Check each line of the entries below for the word "coli", then state how many lines have it and nothing more.

————————

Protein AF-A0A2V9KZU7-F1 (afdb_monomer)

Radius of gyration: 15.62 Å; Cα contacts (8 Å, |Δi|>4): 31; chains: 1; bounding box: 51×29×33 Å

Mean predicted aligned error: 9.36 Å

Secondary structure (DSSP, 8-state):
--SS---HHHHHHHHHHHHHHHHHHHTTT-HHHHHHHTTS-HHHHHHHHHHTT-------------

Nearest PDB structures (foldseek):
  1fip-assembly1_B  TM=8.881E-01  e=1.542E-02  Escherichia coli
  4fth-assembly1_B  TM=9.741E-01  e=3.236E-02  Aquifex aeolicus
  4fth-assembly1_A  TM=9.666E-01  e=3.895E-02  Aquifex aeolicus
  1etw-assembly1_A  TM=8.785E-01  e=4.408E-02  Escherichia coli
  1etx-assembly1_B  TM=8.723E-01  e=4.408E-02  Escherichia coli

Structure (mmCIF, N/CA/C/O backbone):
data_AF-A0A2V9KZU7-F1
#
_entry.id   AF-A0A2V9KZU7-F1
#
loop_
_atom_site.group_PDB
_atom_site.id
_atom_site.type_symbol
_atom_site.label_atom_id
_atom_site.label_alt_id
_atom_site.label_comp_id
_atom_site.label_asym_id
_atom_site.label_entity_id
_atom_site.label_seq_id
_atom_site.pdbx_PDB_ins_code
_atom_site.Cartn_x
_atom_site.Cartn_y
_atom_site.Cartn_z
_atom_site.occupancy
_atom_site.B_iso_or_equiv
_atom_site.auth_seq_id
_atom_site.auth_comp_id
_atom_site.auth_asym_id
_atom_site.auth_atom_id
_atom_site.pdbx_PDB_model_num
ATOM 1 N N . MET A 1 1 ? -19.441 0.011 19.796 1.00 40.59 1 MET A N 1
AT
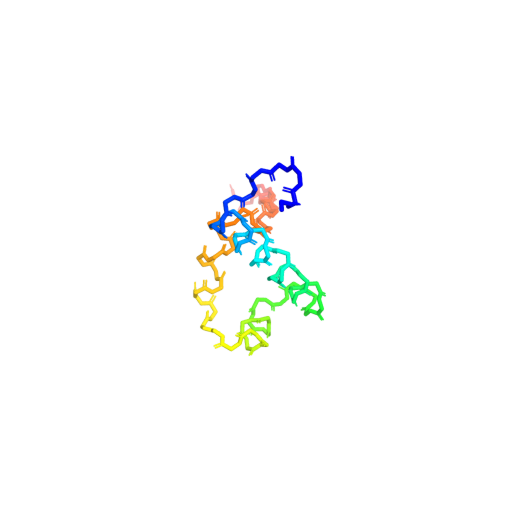OM 2 C CA . MET A 1 1 ? -18.470 1.122 19.806 1.00 40.59 1 MET A CA 1
ATOM 3 C C . MET A 1 1 ? -17.117 0.542 20.173 1.00 40.59 1 MET A C 1
ATOM 5 O O . MET A 1 1 ? -17.020 -0.058 21.230 1.00 40.59 1 MET A O 1
ATOM 9 N N . ILE A 1 2 ? -16.107 0.683 19.315 1.00 48.25 2 ILE A N 1
ATOM 10 C CA . ILE A 1 2 ? -14.742 0.880 19.820 1.00 48.25 2 ILE A CA 1
ATOM 11 C C . ILE A 1 2 ? -14.738 2.358 20.232 1.00 48.25 2 ILE A C 1
ATOM 13 O O . ILE A 1 2 ? -15.188 3.195 19.454 1.00 48.25 2 ILE A O 1
ATOM 17 N N . GLU A 1 3 ? -14.403 2.655 21.484 1.00 61.38 3 GLU A N 1
ATOM 18 C CA . GLU A 1 3 ? -14.821 3.839 22.265 1.00 61.38 3 GLU A CA 1
ATOM 19 C C . GLU A 1 3 ? -14.422 5.237 21.742 1.00 61.38 3 GLU A C 1
ATOM 21 O O . GLU A 1 3 ? -14.699 6.239 22.396 1.00 61.38 3 GLU A O 1
ATOM 26 N N . LYS A 1 4 ? -13.846 5.359 20.545 1.00 57.09 4 LYS A N 1
ATOM 27 C CA . LYS A 1 4 ? -13.698 6.622 19.812 1.00 57.09 4 LYS A CA 1
ATOM 28 C C . LYS A 1 4 ? -13.879 6.325 18.330 1.00 57.09 4 LYS A C 1
ATOM 30 O O . LYS A 1 4 ? -13.209 5.440 17.811 1.00 57.09 4 LYS A O 1
ATOM 35 N N . GLY A 1 5 ? -14.811 7.017 17.677 1.00 59.31 5 GLY A N 1
ATOM 36 C CA . GLY A 1 5 ? -15.187 6.784 16.282 1.00 59.31 5 GLY A CA 1
ATOM 37 C C . GLY A 1 5 ? -13.994 6.857 15.332 1.00 59.31 5 GLY A C 1
ATOM 38 O O . GLY A 1 5 ? -13.613 7.938 14.902 1.00 59.31 5 GLY A O 1
ATOM 39 N N . VAL A 1 6 ? -13.419 5.703 15.003 1.00 61.81 6 VAL A N 1
ATOM 40 C CA . VAL A 1 6 ? -12.530 5.559 13.854 1.00 61.81 6 VAL A CA 1
ATOM 41 C C . VAL A 1 6 ? -13.447 5.435 12.648 1.00 61.81 6 VAL A C 1
ATOM 43 O O . VAL A 1 6 ? -14.224 4.478 12.557 1.00 61.81 6 VAL A O 1
ATOM 46 N N . PHE A 1 7 ? -13.420 6.421 11.753 1.00 76.25 7 PHE A N 1
ATOM 47 C CA . PHE A 1 7 ? -14.176 6.310 10.515 1.00 76.25 7 PHE A CA 1
ATOM 48 C C . PHE A 1 7 ? -13.606 5.144 9.710 1.00 76.25 7 PHE A C 1
ATOM 50 O O . PHE A 1 7 ? -12.400 4.909 9.695 1.00 76.25 7 PHE A O 1
ATOM 57 N N . TYR A 1 8 ? -14.476 4.390 9.039 1.00 77.50 8 TYR A N 1
ATOM 58 C CA . TYR A 1 8 ? -14.065 3.226 8.251 1.00 77.50 8 TYR A CA 1
ATOM 59 C C . TYR A 1 8 ? -12.924 3.561 7.272 1.00 77.50 8 TYR A C 1
ATOM 61 O O . TYR A 1 8 ? -11.994 2.774 7.121 1.00 77.50 8 TYR A O 1
ATOM 69 N N . GLY A 1 9 ? -12.950 4.762 6.683 1.00 79.19 9 GLY A N 1
ATOM 70 C CA . GLY A 1 9 ? -11.875 5.259 5.821 1.00 79.19 9 GLY A CA 1
ATOM 71 C C . GLY A 1 9 ? -10.517 5.353 6.524 1.00 79.19 9 GLY A C 1
ATOM 72 O O . GLY A 1 9 ? -9.517 4.910 5.964 1.00 79.19 9 GLY A O 1
ATOM 73 N N . ASP A 1 10 ? -10.487 5.835 7.766 1.00 81.75 10 ASP A N 1
ATOM 74 C CA . ASP A 1 10 ? -9.256 5.951 8.555 1.00 81.75 10 ASP A CA 1
ATOM 75 C C . ASP A 1 10 ? -8.708 4.569 8.931 1.00 81.75 10 ASP A C 1
ATOM 77 O O . ASP A 1 10 ? -7.507 4.317 8.831 1.00 81.75 10 ASP A O 1
ATOM 81 N N . ALA A 1 11 ? -9.596 3.639 9.300 1.00 84.56 11 ALA A N 1
ATOM 82 C CA . ALA A 1 11 ? -9.215 2.265 9.620 1.00 84.56 11 ALA A CA 1
ATOM 83 C C . ALA A 1 11 ? -8.605 1.544 8.407 1.00 84.56 11 ALA A C 1
ATOM 85 O O . ALA A 1 11 ? -7.592 0.856 8.538 1.00 84.56 11 ALA A O 1
ATOM 86 N N . VAL A 1 12 ? -9.198 1.722 7.222 1.00 86.62 12 VAL A N 1
ATOM 87 C CA . VAL A 1 12 ? -8.680 1.152 5.971 1.00 86.62 12 VAL A CA 1
ATOM 88 C C . VAL A 1 12 ? -7.331 1.774 5.605 1.00 86.62 12 VAL A C 1
ATOM 90 O O . VAL A 1 12 ? -6.418 1.040 5.226 1.00 86.62 12 VAL A O 1
ATOM 93 N N . GLY A 1 13 ? -7.171 3.091 5.766 1.00 86.19 13 GLY A N 1
ATOM 94 C CA . GLY A 1 13 ? -5.910 3.785 5.495 1.00 86.19 13 GLY A CA 1
ATOM 95 C C . GLY A 1 13 ? -4.762 3.315 6.394 1.00 86.19 13 GLY A C 1
ATOM 96 O O . GLY A 1 13 ? -3.687 2.962 5.902 1.00 86.19 13 GLY A O 1
ATOM 97 N N . GLU A 1 14 ? -4.993 3.234 7.705 1.00 87.19 14 GLU A N 1
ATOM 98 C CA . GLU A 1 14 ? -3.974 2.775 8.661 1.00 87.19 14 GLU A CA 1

————————

Task result:
3